Mind you, I've been with DirecTV for more than 15 years, and with AT&T wireless for almost that long, with stable online accounts for both entities. Never missed a payment. Now, although I have a zero AT&T balance and a DirecTV credit balance (not sure how that happened, but I certainly won't ask why), I have absolutely no idea when I'll be getting my monthly bill for either service. Nor do I have any idea when my DirecTV account will be functional again.

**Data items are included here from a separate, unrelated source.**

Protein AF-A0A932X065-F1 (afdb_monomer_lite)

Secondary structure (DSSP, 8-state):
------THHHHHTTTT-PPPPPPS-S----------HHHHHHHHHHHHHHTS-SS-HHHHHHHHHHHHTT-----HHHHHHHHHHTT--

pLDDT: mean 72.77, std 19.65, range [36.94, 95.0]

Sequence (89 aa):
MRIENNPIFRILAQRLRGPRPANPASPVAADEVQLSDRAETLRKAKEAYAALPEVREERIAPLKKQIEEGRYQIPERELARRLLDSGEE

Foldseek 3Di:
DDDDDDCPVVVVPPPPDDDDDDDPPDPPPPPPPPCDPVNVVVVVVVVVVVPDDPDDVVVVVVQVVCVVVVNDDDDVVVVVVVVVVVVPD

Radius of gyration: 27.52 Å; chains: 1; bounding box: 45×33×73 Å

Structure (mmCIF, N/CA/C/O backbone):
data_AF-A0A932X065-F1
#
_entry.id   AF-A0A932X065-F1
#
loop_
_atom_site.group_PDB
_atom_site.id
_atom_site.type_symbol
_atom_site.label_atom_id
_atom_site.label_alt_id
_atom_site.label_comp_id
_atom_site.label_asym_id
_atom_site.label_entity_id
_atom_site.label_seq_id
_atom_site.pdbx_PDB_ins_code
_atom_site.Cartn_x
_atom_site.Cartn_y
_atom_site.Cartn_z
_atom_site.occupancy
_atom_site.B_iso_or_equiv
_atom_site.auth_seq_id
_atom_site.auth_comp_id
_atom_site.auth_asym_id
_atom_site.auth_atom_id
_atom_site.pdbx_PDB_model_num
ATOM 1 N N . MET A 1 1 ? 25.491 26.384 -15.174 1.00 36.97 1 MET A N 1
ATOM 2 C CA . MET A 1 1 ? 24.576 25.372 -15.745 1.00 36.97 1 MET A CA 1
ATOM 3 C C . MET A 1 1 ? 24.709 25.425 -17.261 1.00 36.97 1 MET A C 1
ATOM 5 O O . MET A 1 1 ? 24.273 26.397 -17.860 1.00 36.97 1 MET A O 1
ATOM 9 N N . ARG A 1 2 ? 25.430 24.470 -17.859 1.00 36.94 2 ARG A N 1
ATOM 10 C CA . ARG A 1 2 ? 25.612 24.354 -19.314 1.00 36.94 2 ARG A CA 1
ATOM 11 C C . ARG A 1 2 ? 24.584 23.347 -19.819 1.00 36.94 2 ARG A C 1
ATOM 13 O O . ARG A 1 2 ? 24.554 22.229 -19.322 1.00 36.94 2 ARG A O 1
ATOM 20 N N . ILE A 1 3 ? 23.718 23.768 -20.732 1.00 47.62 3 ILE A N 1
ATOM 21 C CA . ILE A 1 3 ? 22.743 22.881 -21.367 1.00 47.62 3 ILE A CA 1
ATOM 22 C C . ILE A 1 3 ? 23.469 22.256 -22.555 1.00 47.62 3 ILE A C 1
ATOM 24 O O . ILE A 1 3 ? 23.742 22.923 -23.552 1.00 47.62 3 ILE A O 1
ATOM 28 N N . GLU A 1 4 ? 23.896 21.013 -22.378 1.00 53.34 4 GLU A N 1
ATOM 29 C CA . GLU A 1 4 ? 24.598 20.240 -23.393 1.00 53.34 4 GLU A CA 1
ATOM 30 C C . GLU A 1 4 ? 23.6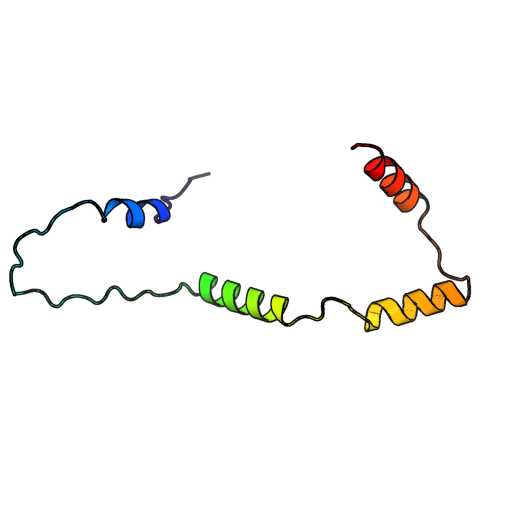34 19.826 -24.511 1.00 53.34 4 GLU A C 1
ATOM 32 O O . GLU A 1 4 ? 22.463 19.516 -24.284 1.00 53.34 4 GLU A O 1
ATOM 37 N N . ASN A 1 5 ? 24.152 19.878 -25.737 1.00 46.03 5 ASN A N 1
ATOM 38 C CA . ASN A 1 5 ? 23.478 19.568 -26.993 1.00 46.03 5 ASN A CA 1
ATOM 39 C C . ASN A 1 5 ? 22.674 18.261 -26.919 1.00 46.03 5 ASN A C 1
ATOM 41 O O . ASN A 1 5 ? 23.245 17.172 -26.937 1.00 46.03 5 ASN A O 1
ATOM 45 N N . ASN A 1 6 ? 21.346 18.377 -26.904 1.00 46.28 6 ASN A N 1
ATOM 46 C CA . ASN A 1 6 ? 20.426 17.246 -26.934 1.00 46.28 6 ASN A CA 1
ATOM 47 C C . ASN A 1 6 ? 20.295 16.696 -28.378 1.00 46.28 6 ASN A C 1
ATOM 49 O O . ASN A 1 6 ? 19.756 17.391 -29.245 1.00 46.28 6 ASN A O 1
ATOM 53 N N . PRO A 1 7 ? 20.757 15.463 -28.671 1.00 52.94 7 PRO A N 1
ATOM 54 C CA . PRO A 1 7 ? 20.779 14.904 -30.024 1.00 52.94 7 PRO A CA 1
ATOM 55 C C . PRO A 1 7 ? 19.407 14.433 -30.531 1.00 52.94 7 PRO A C 1
ATOM 57 O O . PRO A 1 7 ? 19.301 14.064 -31.702 1.00 52.94 7 PRO A O 1
ATOM 60 N N . ILE A 1 8 ? 18.352 14.477 -29.703 1.00 49.44 8 ILE A N 1
ATOM 61 C CA . ILE A 1 8 ? 16.997 14.028 -30.075 1.00 49.44 8 ILE A CA 1
ATOM 62 C C . ILE A 1 8 ? 16.491 14.746 -31.339 1.00 49.44 8 ILE A C 1
ATOM 64 O O . ILE A 1 8 ? 15.837 14.137 -32.184 1.00 49.44 8 ILE A O 1
ATOM 68 N N . PHE A 1 9 ? 16.871 16.010 -31.542 1.00 48.53 9 PHE A N 1
ATOM 69 C CA . PHE A 1 9 ? 16.444 16.787 -32.709 1.00 48.53 9 PHE A CA 1
ATOM 70 C C . PHE A 1 9 ? 17.169 16.430 -34.017 1.00 48.53 9 PHE A C 1
ATOM 72 O O . PHE A 1 9 ? 16.719 16.838 -35.088 1.00 48.53 9 PHE A O 1
ATOM 79 N N . ARG A 1 10 ? 18.269 15.660 -33.984 1.00 49.53 10 ARG A N 1
ATOM 80 C CA . ARG A 1 10 ? 19.037 15.339 -35.201 1.00 49.53 10 ARG A CA 1
ATOM 81 C C . ARG A 1 10 ? 18.383 14.236 -36.036 1.00 49.53 10 ARG A C 1
ATOM 83 O O . ARG A 1 10 ? 18.438 14.304 -37.261 1.00 49.53 10 ARG A O 1
ATOM 90 N N . ILE A 1 11 ? 17.705 13.285 -35.390 1.00 53.19 11 ILE A N 1
ATOM 91 C CA . ILE A 1 11 ? 17.028 12.163 -36.065 1.00 53.19 11 ILE A CA 1
ATOM 92 C C . ILE A 1 11 ? 15.858 12.668 -36.932 1.00 53.19 11 ILE A C 1
ATOM 94 O O . ILE A 1 11 ? 15.584 12.119 -37.997 1.00 53.19 11 ILE A O 1
ATOM 98 N N . LEU A 1 12 ? 15.215 13.778 -36.547 1.00 48.69 12 LEU A N 1
ATOM 99 C CA . LEU A 1 12 ? 14.077 14.325 -37.292 1.00 48.69 12 LEU A CA 1
ATOM 100 C C . LEU A 1 12 ? 14.487 15.049 -38.593 1.00 48.69 12 LEU A C 1
ATOM 102 O O . LEU A 1 12 ? 13.700 15.120 -39.535 1.00 48.69 12 LEU A O 1
ATOM 106 N N . ALA A 1 13 ? 15.726 15.542 -38.696 1.00 47.72 13 ALA A N 1
ATOM 107 C CA . ALA A 1 13 ? 16.182 16.366 -39.824 1.00 47.72 13 ALA A CA 1
ATOM 108 C C . ALA A 1 13 ? 16.683 15.570 -41.049 1.00 47.72 13 ALA A C 1
ATOM 110 O O . ALA A 1 13 ? 17.050 16.163 -42.069 1.00 47.72 13 ALA A O 1
ATOM 111 N N . GLN A 1 14 ? 16.729 14.236 -40.971 1.00 54.25 14 GLN A N 1
ATOM 112 C CA . GLN A 1 14 ? 17.308 13.397 -42.028 1.00 54.25 14 GLN A CA 1
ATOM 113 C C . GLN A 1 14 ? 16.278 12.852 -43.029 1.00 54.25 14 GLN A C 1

So, the lousy $10 monthly savings was definitely *not *worth the time, energy, frustration, and aggrevation I had to endure in order to fix the problems that unified billing caused.


----------



## CTJon (Feb 5, 2007)

I've been involved with the accounting/billing technical issues with mergers and aquisitions (not in the telecom industry) for years and none of this is easy or quick. In spite of things being in the works for a while - due to confidentiality and other similar issues a lot of the real work doesn't really happen until the deal is done. I'm surprised that AT&T has attempted to do this this soon. You are also dealing with employees and support centers who really don't understand each other's setup and systems. It is also not like each side had 1 simple product each - there are so many combinations etc. 

Personally, I wouldn't touch this combined product for at least a year. Not sure what benefit haveing 1 bill and 1 account really makes anyway. There are lots of better ways to save the $10 a month. 

Just my opinion.


----------



## RAD (Aug 5, 2002)

CTJon said:


> Personally, I wouldn't touch this combined product for at least a year. Not sure what benefit haveing 1 bill and 1 account really makes anyway. There are lots of better ways to save the $10 a month.
> 
> Just my opinion.


Well, based on the number of the world is ending posts that happen when they announce their annual $4 to $7 a month price increase I guess a lot of folks would want $10 per month savings.


----------



## kram (Sep 3, 2006)

Update: So yesterday I received an email from AT&T telling me that my bill was ready to view. But it's for the account I had prior to unifying/de-unifying, and has a different account number!!! Still no bill available for the new account. I absolutely dread the prospect of having to call them again, but I guess I have to. Heaven help me!


----------



## azentropy (Aug 22, 2006)

For anyone that has combined, after combining do they give you an option to set up AutoPay to something OTHER than a credit card?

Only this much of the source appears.